Наступил 2005 год. Население Земли выросло до шести миллиардов. Оно бы выросло до семи, если бы не голод. Миллиард жизней выкосил он в предыдущем поколении, и в будущем его жатва грозила стать еще обильнее.
Питер Аффер, председатель Всемирной продовольственной организации, частенько заходил в лаборатории Родмана сыграть партию в шахматы и покалякать. Как-то он с гордостью заявил, что первым понял значимость речи, произнесенной Родманом в академии, и это помогло ему стать председателем.
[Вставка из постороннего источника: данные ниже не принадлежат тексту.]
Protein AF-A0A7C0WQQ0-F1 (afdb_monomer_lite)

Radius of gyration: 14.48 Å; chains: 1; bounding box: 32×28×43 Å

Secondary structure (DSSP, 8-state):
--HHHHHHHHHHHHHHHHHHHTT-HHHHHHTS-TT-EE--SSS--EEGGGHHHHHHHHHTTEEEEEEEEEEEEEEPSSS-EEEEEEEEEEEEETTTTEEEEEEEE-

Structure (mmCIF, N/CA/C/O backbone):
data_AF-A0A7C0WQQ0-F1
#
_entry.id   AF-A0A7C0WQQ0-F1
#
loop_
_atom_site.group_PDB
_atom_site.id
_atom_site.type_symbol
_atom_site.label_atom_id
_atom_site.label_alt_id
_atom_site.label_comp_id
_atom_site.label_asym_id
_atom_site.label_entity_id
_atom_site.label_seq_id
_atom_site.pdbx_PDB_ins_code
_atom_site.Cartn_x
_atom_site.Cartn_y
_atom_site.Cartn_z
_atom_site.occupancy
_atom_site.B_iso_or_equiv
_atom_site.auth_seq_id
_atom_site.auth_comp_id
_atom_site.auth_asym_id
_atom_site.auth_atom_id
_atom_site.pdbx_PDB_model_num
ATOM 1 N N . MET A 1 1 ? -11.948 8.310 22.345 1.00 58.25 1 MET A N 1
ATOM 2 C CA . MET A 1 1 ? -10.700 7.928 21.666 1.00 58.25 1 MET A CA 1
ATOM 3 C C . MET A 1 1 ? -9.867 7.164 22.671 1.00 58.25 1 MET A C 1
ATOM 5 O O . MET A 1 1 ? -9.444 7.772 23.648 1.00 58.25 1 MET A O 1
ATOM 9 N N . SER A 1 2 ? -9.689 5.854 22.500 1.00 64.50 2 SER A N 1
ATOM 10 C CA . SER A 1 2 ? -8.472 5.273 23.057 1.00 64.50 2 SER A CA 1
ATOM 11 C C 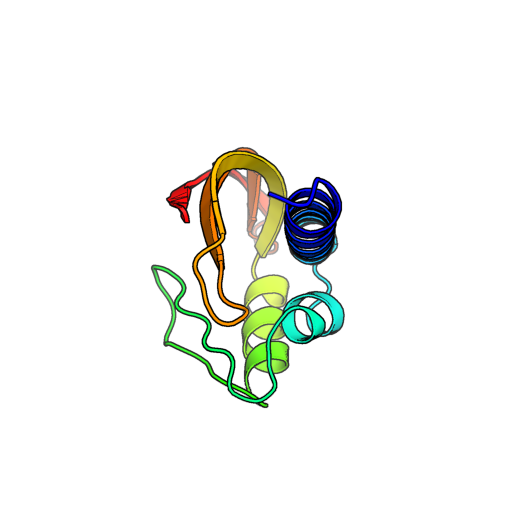. SER A 1 2 ? -7.369 5.643 22.076 1.00 64.50 2 SER A C 1
ATOM 13 O O . SER A 1 2 ? -7.539 5.472 20.873 1.00 64.50 2 SER A O 1
ATOM 15 N N . THR A 1 3 ? -6.267 6.199 22.557 1.00 69.69 3 THR A N 1
ATOM 16 C CA . THR A 1 3 ? -5.072 6.473 21.740 1.00 69.69 3 THR A CA 1
ATOM 17 C C . THR A 1 3 ? -4.530 5.210 21.050 1.00 69.69 3 THR A C 1
ATOM 19 O O . THR A 1 3 ? -3.759 5.302 20.101 1.00 69.69 3 THR A O 1
ATOM 22 N N . ASP A 1 4 ? -4.956 4.035 21.518 1.00 87.19 4 ASP A N 1
ATOM 23 C CA . ASP A 1 4 ? -4.593 2.715 21.004 1.00 87.19 4 ASP A CA 1
ATOM 24 C C . ASP A 1 4 ? -5.140 2.432 19.589 1.00 87.19 4 ASP A C 1
ATOM 26 O O . ASP A 1 4 ? -4.412 1.910 18.750 1.00 87.19 4 ASP A O 1
ATOM 30 N N . ASP A 1 5 ? -6.381 2.830 19.280 1.00 90.44 5 ASP A N 1
ATOM 31 C CA . ASP A 1 5 ? -6.992 2.524 17.973 1.00 90.44 5 ASP A CA 1
ATOM 32 C C . ASP A 1 5 ? -6.350 3.336 16.840 1.00 90.44 5 ASP A C 1
ATOM 34 O O . ASP A 1 5 ? -6.001 2.780 15.802 1.00 90.44 5 ASP A O 1
ATOM 38 N N . ASP A 1 6 ? -6.127 4.639 17.057 1.00 90.88 6 ASP A N 1
ATOM 39 C CA . ASP A 1 6 ? -5.424 5.502 16.091 1.00 90.88 6 ASP A CA 1
ATOM 40 C C . ASP A 1 6 ? -4.009 4.980 15.808 1.00 90.88 6 ASP A C 1
ATOM 42 O O . ASP A 1 6 ? -3.598 4.899 14.651 1.00 90.88 6 ASP A O 1
ATOM 46 N N . THR A 1 7 ? -3.297 4.539 16.850 1.00 93.31 7 THR A N 1
ATOM 47 C CA . THR A 1 7 ? -1.952 3.965 16.705 1.00 93.31 7 THR A CA 1
ATOM 48 C C . THR A 1 7 ? -1.982 2.720 15.816 1.00 93.31 7 THR A C 1
ATOM 50 O O . THR A 1 7 ? -1.236 2.649 14.843 1.00 93.31 7 THR A O 1
ATOM 53 N N . LYS A 1 8 ? -2.892 1.773 16.076 1.00 95.06 8 LYS A N 1
ATOM 54 C CA . LYS A 1 8 ? -3.004 0.530 15.292 1.00 95.06 8 LYS A CA 1
ATOM 55 C C . LYS A 1 8 ? -3.411 0.769 13.840 1.00 95.06 8 LYS A C 1
ATOM 57 O O . LYS A 1 8 ? -2.905 0.100 12.943 1.00 95.06 8 LYS A O 1
ATOM 62 N N . ILE A 1 9 ? -4.307 1.725 13.593 1.00 95.88 9 ILE A N 1
ATOM 63 C CA . ILE A 1 9 ? -4.714 2.109 12.234 1.00 95.88 9 ILE A CA 1
ATOM 64 C C . ILE A 1 9 ? -3.514 2.663 11.458 1.00 95.88 9 ILE A C 1
ATOM 66 O O . ILE A 1 9 ? -3.283 2.282 10.309 1.00 95.88 9 ILE A O 1
ATOM 70 N N . ARG A 1 10 ? -2.717 3.528 12.094 1.00 96.06 10 ARG A N 1
ATOM 71 C CA . ARG A 1 10 ? -1.498 4.074 11.487 1.00 96.06 10 ARG A CA 1
ATOM 72 C C . ARG A 1 10 ? -0.466 2.985 11.223 1.00 96.06 10 ARG A C 1
ATOM 74 O O . ARG A 1 10 ? 0.084 2.945 10.131 1.00 96.06 10 ARG A O 1
ATOM 81 N N . GLU A 1 11 ? -0.252 2.068 12.163 1.00 97.31 11 GLU A N 1
ATOM 82 C CA . GLU A 1 11 ? 0.657 0.926 11.989 1.00 97.31 11 GLU A CA 1
ATOM 83 C C . GLU A 1 11 ? 0.245 0.009 10.827 1.00 97.31 11 GLU A C 1
ATOM 85 O O . GLU A 1 11 ? 1.105 -0.450 10.064 1.00 97.31 11 GLU A O 1
ATOM 90 N N . LEU A 1 12 ? -1.060 -0.237 10.657 1.00 98.06 12 LEU A N 1
ATOM 91 C CA . LEU A 1 12 ? -1.595 -0.989 9.521 1.00 98.06 12 LEU A CA 1
ATOM 92 C C . LEU A 1 12 ? -1.279 -0.281 8.199 1.00 98.06 12 LEU A C 1
ATOM 94 O O . LEU A 1 12 ? -0.743 -0.904 7.283 1.00 98.06 12 LEU A O 1
ATOM 98 N N . LEU A 1 13 ? -1.549 1.022 8.107 1.00 98.12 13 LEU A N 1
ATOM 99 C CA . LEU A 1 13 ? -1.297 1.782 6.881 1.00 98.12 13 LEU A CA 1
ATOM 100 C C . LEU A 1 13 ? 0.196 1.987 6.597 1.00 98.12 13 LEU A C 1
ATOM 102 O O . LEU A 1 13 ? 0.594 1.928 5.440 1.00 98.12 13 LEU A O 1
ATOM 106 N N . THR A 1 14 ? 1.049 2.095 7.616 1.00 98.06 14 THR A N 1
ATOM 107 C CA . THR A 1 14 ? 2.511 2.046 7.441 1.00 98.06 14 THR A CA 1
ATOM 108 C C . THR A 1 14 ? 2.980 0.666 6.966 1.00 98.06 14 THR A C 1
ATOM 110 O O . THR A 1 14 ? 3.914 0.554 6.172 1.00 98.06 14 THR A O 1
ATOM 113 N N . THR A 1 15 ? 2.334 -0.416 7.410 1.00 98.75 15 THR A N 1
ATOM 114 C CA . THR A 1 15 ? 2.621 -1.764 6.896 1.00 98.75 15 THR A CA 1
ATOM 115 C C . THR A 1 15 ? 2.231 -1.896 5.428 1.00 98.75 15 THR A C 1
ATOM 117 O O . THR A 1 15 ? 2.990 -2.482 4.652 1.00 98.75 15 THR A O 1
ATOM 120 N N . TYR A 1 16 ? 1.092 -1.321 5.048 1.00 98.56 16 TYR A N 1
ATOM 121 C CA . TYR A 1 16 ? 0.638 -1.268 3.667 1.00 98.56 16 TYR A CA 1
ATOM 122 C C . TYR A 1 16 ? 1.569 -0.410 2.792 1.00 98.56 16 TYR A C 1
ATOM 124 O O . TYR A 1 16 ? 2.041 -0.903 1.771 1.00 98.56 16 TYR A O 1
ATOM 132 N N . GLU A 1 17 ? 1.965 0.791 3.232 1.00 98.44 17 GLU A N 1
ATOM 133 C CA . GLU A 1 17 ? 2.987 1.621 2.568 1.00 98.44 17 GLU A CA 1
ATOM 134 C C . GLU A 1 17 ? 4.280 0.826 2.329 1.00 98.44 17 GLU A C 1
ATOM 136 O O . GLU A 1 17 ? 4.808 0.793 1.215 1.00 98.44 17 GLU A O 1
ATOM 141 N N . ARG A 1 18 ? 4.780 0.119 3.351 1.00 98.75 18 ARG A N 1
ATOM 142 C CA . ARG A 1 18 ? 5.965 -0.738 3.213 1.00 98.75 18 ARG A CA 1
ATOM 143 C C . ARG A 1 18 ? 5.753 -1.831 2.169 1.00 98.75 18 ARG A C 1
ATOM 145 O O . ARG A 1 18 ? 6.685 -2.149 1.433 1.00 98.75 18 ARG A O 1
ATOM 152 N N . ALA A 1 19 ? 4.568 -2.433 2.108 1.00 98.75 19 ALA A N 1
ATOM 153 C CA . ALA A 1 19 ? 4.260 -3.446 1.106 1.00 98.75 19 ALA A CA 1
ATOM 154 C C . ALA A 1 19 ? 4.359 -2.882 -0.317 1.00 98.75 19 ALA A C 1
ATOM 156 O O . ALA A 1 19 ? 4.973 -3.521 -1.169 1.00 98.75 19 ALA A O 1
ATOM 157 N N . LEU A 1 20 ? 3.835 -1.671 -0.540 1.00 98.19 20 LEU A N 1
ATOM 158 C CA . LEU A 1 20 ? 3.919 -0.972 -1.825 1.00 98.19 20 LEU A CA 1
ATOM 159 C C . LEU A 1 20 ? 5.375 -0.670 -2.209 1.00 98.19 20 LEU A C 1
ATOM 161 O O . LEU A 1 20 ? 5.823 -1.055 -3.286 1.00 98.19 20 LEU A O 1
ATOM 165 N N . ASN A 1 21 ? 6.138 -0.074 -1.291 1.00 98.56 21 ASN A N 1
ATOM 166 C CA . ASN A 1 21 ? 7.542 0.292 -1.507 1.00 98.56 21 ASN A CA 1
ATOM 167 C C . ASN A 1 21 ? 8.470 -0.915 -1.722 1.00 98.56 21 ASN A C 1
ATOM 169 O O . ASN A 1 21 ? 9.486 -0.831 -2.405 1.00 98.56 21 ASN A O 1
ATOM 173 N N . THR A 1 22 ? 8.134 -2.066 -1.134 1.00 98.62 22 THR A N 1
ATOM 174 C CA . THR A 1 22 ? 8.918 -3.305 -1.278 1.00 98.62 22 THR A CA 1
ATOM 175 C C . THR A 1 22 ? 8.375 -4.242 -2.351 1.00 98.62 22 THR A C 1
ATOM 177 O O . THR A 1 22 ? 8.890 -5.351 -2.493 1.00 98.62 22 THR A O 1
ATOM 180 N N . SER A 1 23 ? 7.352 -3.820 -3.107 1.00 98.56 23 SER A N 1
ATOM 181 C CA . SER A 1 23 ? 6.701 -4.644 -4.134 1.00 98.56 23 SER A CA 1
ATOM 182 C C . SER A 1 23 ? 6.234 -6.011 -3.599 1.00 98.56 23 SER A C 1
ATOM 184 O O . SER A 1 23 ? 6.296 -7.034 -4.281 1.00 98.56 23 SER A O 1
ATOM 186 N N . ASN A 1 24 ? 5.784 -6.053 -2.340 1.00 98.75 24 ASN A N 1
ATOM 187 C CA . ASN A 1 24 ? 5.400 -7.281 -1.650 1.00 98.75 24 ASN A CA 1
ATOM 188 C C . ASN A 1 24 ? 3.882 -7.494 -1.710 1.00 98.75 24 ASN A C 1
ATOM 190 O O . ASN A 1 24 ? 3.135 -7.041 -0.841 1.00 98.75 24 ASN A O 1
ATOM 194 N N . ALA A 1 25 ? 3.437 -8.218 -2.738 1.00 98.56 25 ALA A N 1
ATOM 195 C CA . ALA A 1 25 ? 2.022 -8.474 -3.002 1.00 98.56 25 ALA A CA 1
ATOM 196 C C . ALA A 1 25 ? 1.302 -9.203 -1.857 1.00 98.56 25 ALA A C 1
ATOM 198 O O . ALA A 1 25 ? 0.190 -8.825 -1.488 1.00 98.56 25 ALA A O 1
ATOM 199 N N . ALA A 1 26 ? 1.950 -10.204 -1.255 1.00 98.56 26 ALA A N 1
ATOM 200 C CA . ALA A 1 26 ? 1.382 -10.956 -0.141 1.00 98.56 26 ALA A CA 1
ATOM 201 C C . ALA A 1 26 ? 1.194 -10.068 1.101 1.00 98.56 26 ALA A C 1
ATOM 203 O O . ALA A 1 26 ? 0.156 -10.129 1.760 1.00 98.56 26 ALA A O 1
ATOM 204 N N . LEU A 1 27 ? 2.164 -9.194 1.402 1.00 98.75 27 LEU A N 1
ATOM 205 C CA . LEU A 1 27 ? 2.046 -8.245 2.511 1.00 98.75 27 LEU A CA 1
ATOM 206 C C . LEU A 1 27 ? 0.938 -7.214 2.252 1.00 98.75 27 LEU A C 1
ATOM 208 O O . LEU A 1 27 ? 0.158 -6.935 3.161 1.00 98.75 27 LEU A O 1
ATOM 212 N N . ALA A 1 28 ? 0.826 -6.699 1.024 1.00 98.56 28 ALA A N 1
ATOM 213 C CA . ALA A 1 28 ? -0.231 -5.760 0.654 1.00 98.56 28 ALA A CA 1
ATOM 214 C C . ALA A 1 28 ? -1.614 -6.401 0.834 1.00 98.56 28 ALA A C 1
ATOM 216 O O . ALA A 1 28 ? -2.465 -5.844 1.523 1.00 98.56 28 ALA A O 1
ATOM 217 N N . ALA A 1 29 ? -1.808 -7.617 0.312 1.00 98.31 29 ALA A N 1
ATOM 218 C CA . ALA A 1 29 ? -3.054 -8.366 0.464 1.00 98.31 29 ALA A CA 1
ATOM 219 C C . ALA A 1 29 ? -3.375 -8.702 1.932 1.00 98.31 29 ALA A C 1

Доктор подумал, что суть его речи понять было несложно, но промолчал.
Аффер был на десять лет моложе Родмана, но пламя волос на его голове уже потускнело. Он часто улыбался, хотя тема беседы редко давала повод для улыбки, поскольку любой председатель организации, имеющей дело с мировым продовольствием, неизбежно заводил разговор о мировом голоде.
- Если бы запасы продовольствия распределялись поровну между жителями планеты, все мы вымерли бы от голода.
- Если бы запасы распределялись поровну, - заметил Родман, - этот справедливый пример мог бы в конце концов привести к разумной мировой политике. А сейчас миром владеет отчаяние и ярость из-за эгоизма и процветания избранных, и люди в отместку совершают всяческие безрассудства.
- И тем не менее вы сами не отказались от дополнительной пайки, - поддел его Аффер.
- Я человек, а значит, эгоист. К тому же от моего поведения ничего не зависит. Даже захоти я, мне не позволят отказаться. У меня нет права выбора.